Salgında başa dönüldü

Salgında tüm sorumluluğu yurttaşın sırtına yüklemenin sonucu ağır oldu. Ankara İl Sağlık Müdürlüğü’nün hastanelere gönderdiği yazı gizlenen tabloyu ortaya koydu.

Salgında başa dönüldü

1 Haziran’da başlayan “normalleşme” süreciyle yapılan uyarılara rağmen önlem alınmaması, salgında adeta başa dönülmesine yol açtı.

BirGün’den İsmail Arı’nın haberine göre vakaların sürekil 900-bin aralığında seyrettiği açıklanmasına rağmen Ankara İl Sağlık Müdürlüğü’nün hastanelere gönderdiği yazı gerçeği ortaya koydu. Ankara İl Sağlık Müdürü Prof. Dr. Mehmet Gülüm başkanlığında hizmet başkanlarının katılımıyla 28 Temmuz tarihinde yapılan “Pandemi Değerlendirme Toplantısı”nda salgının boyutunu gösteren koyan önemli kararlar alındığı ortaya çıktı.

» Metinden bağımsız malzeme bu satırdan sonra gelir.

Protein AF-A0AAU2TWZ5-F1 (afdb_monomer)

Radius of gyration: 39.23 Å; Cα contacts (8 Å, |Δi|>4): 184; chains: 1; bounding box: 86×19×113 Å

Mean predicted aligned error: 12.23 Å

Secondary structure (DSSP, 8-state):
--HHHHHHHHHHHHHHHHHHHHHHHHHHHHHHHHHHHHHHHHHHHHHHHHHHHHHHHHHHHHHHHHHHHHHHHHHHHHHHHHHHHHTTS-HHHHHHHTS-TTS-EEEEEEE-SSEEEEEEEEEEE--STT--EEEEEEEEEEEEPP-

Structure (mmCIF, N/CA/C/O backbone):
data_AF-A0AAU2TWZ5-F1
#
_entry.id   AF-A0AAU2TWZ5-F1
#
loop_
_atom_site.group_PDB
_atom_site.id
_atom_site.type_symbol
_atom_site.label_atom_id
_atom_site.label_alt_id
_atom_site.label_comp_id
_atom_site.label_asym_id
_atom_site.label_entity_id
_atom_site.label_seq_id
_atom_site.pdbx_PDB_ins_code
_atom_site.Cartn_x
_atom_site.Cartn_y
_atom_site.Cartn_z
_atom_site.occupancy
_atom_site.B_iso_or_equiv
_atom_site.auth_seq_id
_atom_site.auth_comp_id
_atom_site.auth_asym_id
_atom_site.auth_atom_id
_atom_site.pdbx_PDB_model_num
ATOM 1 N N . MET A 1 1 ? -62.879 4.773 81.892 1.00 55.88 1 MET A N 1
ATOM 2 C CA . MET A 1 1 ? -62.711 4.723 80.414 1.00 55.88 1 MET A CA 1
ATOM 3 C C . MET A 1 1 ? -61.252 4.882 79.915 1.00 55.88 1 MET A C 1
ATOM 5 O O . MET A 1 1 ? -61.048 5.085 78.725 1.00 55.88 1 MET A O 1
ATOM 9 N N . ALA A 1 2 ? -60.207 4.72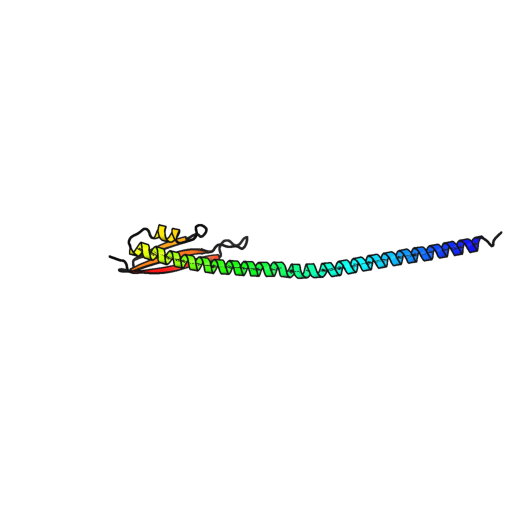4 80.748 1.00 58.25 2 ALA A N 1
ATOM 10 C CA . ALA A 1 2 ? -58.815 5.026 80.353 1.00 58.25 2 ALA A CA 1
ATOM 11 C C . ALA A 1 2 ? -57.993 3.846 79.768 1.00 58.25 2 ALA A C 1
ATOM 13 O O . ALA A 1 2 ? -56.951 4.072 79.155 1.00 58.25 2 ALA A O 1
ATOM 14 N N . HIS A 1 3 ? -58.450 2.592 79.892 1.00 56.78 3 HIS A N 1
ATOM 15 C CA . HIS A 1 3 ? -57.653 1.407 79.519 1.00 56.78 3 HIS A CA 1
ATOM 16 C C . HIS A 1 3 ? -57.524 1.140 78.002 1.00 56.78 3 HIS A C 1
ATOM 18 O O . HIS A 1 3 ? -56.576 0.484 77.576 1.00 56.78 3 HIS A O 1
ATOM 24 N N . GLY A 1 4 ? -58.418 1.676 77.161 1.00 60.28 4 GLY A N 1
ATOM 25 C CA . GLY A 1 4 ? -58.431 1.391 75.716 1.00 60.28 4 GLY A CA 1
ATOM 26 C C . GLY A 1 4 ? -57.418 2.177 74.868 1.00 60.28 4 GLY A C 1
ATOM 27 O O . GLY A 1 4 ? -57.082 1.749 73.763 1.00 60.28 4 GLY A O 1
ATOM 28 N N . ARG A 1 5 ? -56.905 3.319 75.356 1.00 63.59 5 ARG A N 1
ATOM 29 C CA . ARG A 1 5 ? -55.978 4.178 74.586 1.00 63.59 5 ARG A CA 1
ATOM 30 C C . ARG A 1 5 ? -54.562 3.599 74.501 1.00 63.59 5 ARG A C 1
ATOM 32 O O . ARG A 1 5 ? -53.998 3.567 73.410 1.00 63.59 5 ARG A O 1
ATOM 39 N N . ARG A 1 6 ? -54.048 3.029 75.598 1.00 64.31 6 ARG A N 1
ATOM 40 C CA . ARG A 1 6 ? -52.701 2.424 75.645 1.00 64.31 6 ARG A CA 1
ATOM 41 C C . ARG A 1 6 ? -52.550 1.223 74.704 1.00 64.31 6 ARG A C 1
ATOM 43 O O . ARG A 1 6 ? -51.519 1.067 74.055 1.00 64.31 6 ARG A O 1
ATOM 50 N N . ALA A 1 7 ? -53.597 0.406 74.563 1.00 67.31 7 ALA A N 1
ATOM 51 C CA . ALA A 1 7 ? -53.596 -0.726 73.632 1.00 67.31 7 ALA A CA 1
ATOM 52 C C . ALA A 1 7 ? -53.515 -0.273 72.159 1.00 67.31 7 ALA A C 1
ATOM 54 O O . ALA A 1 7 ? -52.812 -0.880 71.349 1.00 67.31 7 ALA A O 1
ATOM 55 N N . ARG A 1 8 ? -54.187 0.835 71.812 1.00 67.62 8 ARG A N 1
ATOM 56 C CA . ARG A 1 8 ? -54.170 1.405 70.454 1.00 67.62 8 ARG A CA 1
ATOM 57 C C . ARG A 1 8 ? -52.842 2.092 70.118 1.00 67.62 8 ARG A C 1
ATOM 59 O O . ARG A 1 8 ? -52.396 1.999 68.975 1.00 67.62 8 ARG A O 1
ATOM 66 N N . GLU A 1 9 ? -52.184 2.720 71.090 1.00 70.81 9 GLU A N 1
ATOM 67 C CA . GLU A 1 9 ? -50.830 3.273 70.923 1.00 70.81 9 GLU A CA 1
ATOM 68 C C . GLU A 1 9 ? -49.786 2.176 70.691 1.00 70.81 9 GLU A C 1
ATOM 70 O O . GLU A 1 9 ? -48.987 2.279 69.759 1.00 70.81 9 GLU A O 1
ATOM 75 N N . GLY A 1 10 ? -49.852 1.074 71.448 1.00 72.62 10 GLY A N 1
ATOM 76 C CA . GLY A 1 10 ? -48.969 -0.079 71.250 1.00 72.62 10 GLY A CA 1
ATOM 77 C C . GLY A 1 10 ? -49.123 -0.726 69.867 1.00 72.62 10 GLY A C 1
ATOM 78 O O . GLY A 1 10 ? -48.130 -1.085 69.229 1.00 72.62 10 GLY A O 1
ATOM 79 N N . ALA A 1 11 ? -50.355 -0.821 69.356 1.00 74.12 11 ALA A N 1
ATOM 80 C CA . ALA A 1 11 ? -50.624 -1.334 68.012 1.00 74.12 11 ALA A CA 1
ATOM 81 C C . ALA A 1 11 ? -50.072 -0.411 66.907 1.00 74.12 11 ALA A C 1
ATOM 83 O O . ALA A 1 11 ? -49.456 -0.891 65.953 1.00 74.12 11 ALA A O 1
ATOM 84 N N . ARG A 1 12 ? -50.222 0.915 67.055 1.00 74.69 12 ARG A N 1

Gülüm’ün imzasıyla sağlık kurumlarına gönderilen yazıyla toplantıda, “Boş yoğun bakım yataklarının tamamının Covid-19 yoğun bakım yatağı olarak ayrılması, elektif (acil olmayan) cerrahi vaka alımlarının ikinci bir talimata kadar durdurulması, hastanelerdeki klinik servis yatağı sayısının en az yüzde 50’sinin Covid yatağı olarak ayrılması ve elektif dahili yatışların ertelenmesi” karalarının alındığı belirtildi.

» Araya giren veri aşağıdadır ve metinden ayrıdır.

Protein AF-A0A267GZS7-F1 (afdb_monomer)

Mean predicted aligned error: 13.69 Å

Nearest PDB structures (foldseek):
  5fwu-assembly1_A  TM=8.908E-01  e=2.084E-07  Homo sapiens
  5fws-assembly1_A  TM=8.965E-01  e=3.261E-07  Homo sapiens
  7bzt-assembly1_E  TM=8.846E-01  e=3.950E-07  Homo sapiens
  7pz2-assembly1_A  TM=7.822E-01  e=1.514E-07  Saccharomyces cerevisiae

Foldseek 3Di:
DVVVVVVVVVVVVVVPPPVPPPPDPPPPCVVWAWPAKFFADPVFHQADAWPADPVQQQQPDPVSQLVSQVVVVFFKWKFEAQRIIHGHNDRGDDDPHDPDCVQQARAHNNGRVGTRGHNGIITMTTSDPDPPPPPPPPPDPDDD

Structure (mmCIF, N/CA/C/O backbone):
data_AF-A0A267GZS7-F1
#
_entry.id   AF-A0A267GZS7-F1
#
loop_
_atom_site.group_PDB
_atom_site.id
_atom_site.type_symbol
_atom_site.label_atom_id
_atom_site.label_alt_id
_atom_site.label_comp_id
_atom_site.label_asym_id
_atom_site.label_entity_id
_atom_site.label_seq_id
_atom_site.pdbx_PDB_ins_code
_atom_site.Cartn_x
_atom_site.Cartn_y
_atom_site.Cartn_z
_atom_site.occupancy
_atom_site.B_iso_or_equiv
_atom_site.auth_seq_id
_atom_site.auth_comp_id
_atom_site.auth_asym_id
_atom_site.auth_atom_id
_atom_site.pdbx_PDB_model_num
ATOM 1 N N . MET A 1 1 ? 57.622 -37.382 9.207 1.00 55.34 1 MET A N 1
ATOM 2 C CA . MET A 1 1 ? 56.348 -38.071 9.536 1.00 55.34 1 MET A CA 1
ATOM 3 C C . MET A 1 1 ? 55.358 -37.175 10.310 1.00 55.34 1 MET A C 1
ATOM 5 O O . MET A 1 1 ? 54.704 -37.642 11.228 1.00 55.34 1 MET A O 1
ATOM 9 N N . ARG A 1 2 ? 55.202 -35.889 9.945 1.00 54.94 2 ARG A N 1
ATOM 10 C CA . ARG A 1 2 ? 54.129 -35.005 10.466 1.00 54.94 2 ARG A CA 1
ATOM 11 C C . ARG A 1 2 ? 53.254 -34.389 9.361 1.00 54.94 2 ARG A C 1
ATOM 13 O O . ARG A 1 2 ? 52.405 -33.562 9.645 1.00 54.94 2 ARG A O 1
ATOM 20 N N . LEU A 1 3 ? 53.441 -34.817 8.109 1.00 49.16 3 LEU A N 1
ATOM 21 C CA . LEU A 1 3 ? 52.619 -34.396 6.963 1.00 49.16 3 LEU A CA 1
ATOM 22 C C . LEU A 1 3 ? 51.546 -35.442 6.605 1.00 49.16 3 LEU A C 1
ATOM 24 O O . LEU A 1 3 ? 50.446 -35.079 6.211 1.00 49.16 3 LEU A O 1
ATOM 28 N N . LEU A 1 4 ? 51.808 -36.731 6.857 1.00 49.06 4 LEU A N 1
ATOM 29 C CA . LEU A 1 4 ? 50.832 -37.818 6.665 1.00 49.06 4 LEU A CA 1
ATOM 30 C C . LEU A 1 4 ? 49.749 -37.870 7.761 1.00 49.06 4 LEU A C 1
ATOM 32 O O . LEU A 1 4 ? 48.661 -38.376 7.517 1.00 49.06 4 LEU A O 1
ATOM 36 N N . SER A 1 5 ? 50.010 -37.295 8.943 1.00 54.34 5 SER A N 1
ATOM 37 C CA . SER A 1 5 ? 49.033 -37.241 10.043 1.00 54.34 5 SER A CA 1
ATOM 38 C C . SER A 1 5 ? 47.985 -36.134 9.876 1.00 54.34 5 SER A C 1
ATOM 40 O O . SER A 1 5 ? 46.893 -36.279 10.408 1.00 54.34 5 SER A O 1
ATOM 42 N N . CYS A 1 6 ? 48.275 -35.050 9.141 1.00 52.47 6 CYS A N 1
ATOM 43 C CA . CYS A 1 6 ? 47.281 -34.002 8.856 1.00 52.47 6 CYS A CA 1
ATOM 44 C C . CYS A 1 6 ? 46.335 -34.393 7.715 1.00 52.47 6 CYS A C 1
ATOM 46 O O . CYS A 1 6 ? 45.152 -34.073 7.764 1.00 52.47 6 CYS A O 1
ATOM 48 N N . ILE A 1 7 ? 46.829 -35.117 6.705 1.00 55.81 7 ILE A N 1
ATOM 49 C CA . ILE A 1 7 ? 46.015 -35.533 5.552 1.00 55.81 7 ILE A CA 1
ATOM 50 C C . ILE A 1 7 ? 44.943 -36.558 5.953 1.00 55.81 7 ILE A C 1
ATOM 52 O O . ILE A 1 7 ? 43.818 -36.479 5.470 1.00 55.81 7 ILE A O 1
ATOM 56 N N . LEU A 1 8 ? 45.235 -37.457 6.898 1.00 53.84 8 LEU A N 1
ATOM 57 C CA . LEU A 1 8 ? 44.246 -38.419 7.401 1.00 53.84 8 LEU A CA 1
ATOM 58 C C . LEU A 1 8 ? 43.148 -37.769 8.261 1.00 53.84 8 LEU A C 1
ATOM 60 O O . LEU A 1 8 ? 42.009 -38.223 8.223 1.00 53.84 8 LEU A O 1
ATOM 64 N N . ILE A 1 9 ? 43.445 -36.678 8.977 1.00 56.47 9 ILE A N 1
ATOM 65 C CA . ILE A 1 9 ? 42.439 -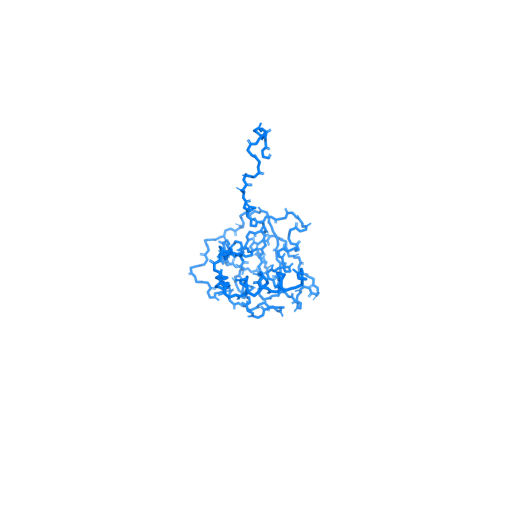35.944 9.768 1.00 56.47 9 ILE A CA 1
ATOM 66 C C . ILE A 1 9 ? 41.487 -35.168 8.847 1.00 56.47 9 ILE A C 1
ATOM 68 O O . ILE A 1 9 ? 40.285 -35.136 9.093 1.00 56.47 9 ILE A O 1
ATOM 72 N N . ILE A 1 10 ? 41.996 -34.601 7.748 1.00 57.50 10 ILE A N 1
ATOM 73 C CA . ILE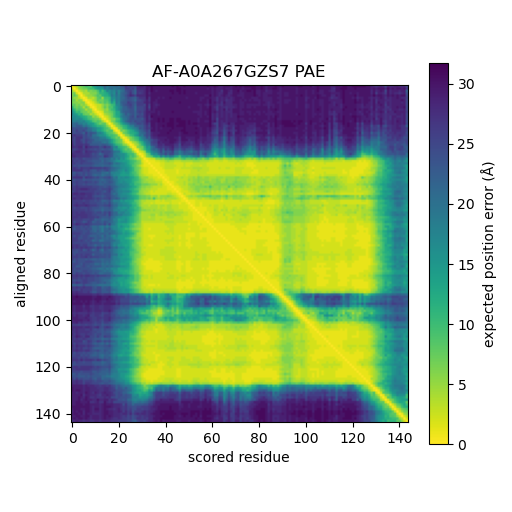 A 1 10 ? 41.169 -33.866 6.783 1.00 57.50 10 ILE A CA 1
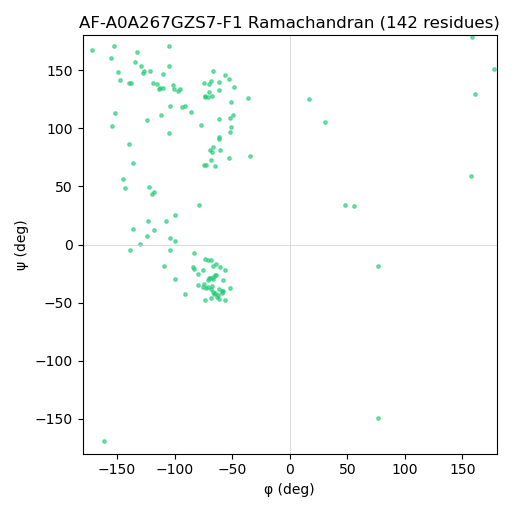ATOM 74 C C . ILE A 1 10 ? 40.220 -34.819 6.037 1.00 57.50 10 ILE A C 1
ATOM 76 O O . ILE A 1 10 ? 39.061 -34.477 5.846 1.00 57.50 10 ILE A O 1
ATOM 80 N N . ILE A 1 11 ? 40.648 -36.037 5.688 1.00 57.00 11 ILE A N 1
ATOM 81 C CA . ILE A 1 11 ? 39.796 -36.997 4.957 1.00 57.00 11 ILE A CA 1
ATOM 82 C C . ILE A 1 11 ? 38.658 -37.556 5.832 1.00 57.00 11 ILE A C 1
ATOM 84 O O . ILE A 1 11 ? 37.542 -37.701 5.339 1.00 57.00 11 ILE A O 1
ATOM 88 N N . VAL A 1 12 ? 38.885 -37.791 7.132 1.00 54.69 12 VAL A N 1
ATOM 89 C CA . VAL A 1 12 ? 37.831 -38.284 8.047 1.00 54.69 12 VAL A CA 1
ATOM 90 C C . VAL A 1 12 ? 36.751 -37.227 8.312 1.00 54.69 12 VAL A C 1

Yazıda, “İlçe devlet hastaneleri Covid hastalarının tedavisini bilim kurulunun algoritmaları yönünde kendileri yapacaktır. Sadece PCR (+) yoğun bakım hastaları ile PCR (-) ya da daha test sonucu çıkmamış ama CT (+) yoğun bakım hastalarını merkez hastanelerine sevk edecektir” denildi.

Yazıda şu noktalar da dikkat çekti: “Meslek Hastalıkları Hastanesi mali olarak Keçiören Eğitim ve Araştırma Hastanesi’ne bağlanacaktır. Covid hastalarına bakan tıbbi ekibin dışında kalan ekip Keçiören Eğitim ve Araştırma Hastanesi’nde görevlendirilecek. Beytepe Murad Erdi Eker Devlet Hastanesi mali olarak Ankara Eğitim ve Araştırma Hastanesi’ne bağlanacak. Covid hastalarına bakan tıbbi ekibin dışında kalan tıbbi ekibin isteyenlerinin geçici görevleri il içerisinde yapılacaktır.”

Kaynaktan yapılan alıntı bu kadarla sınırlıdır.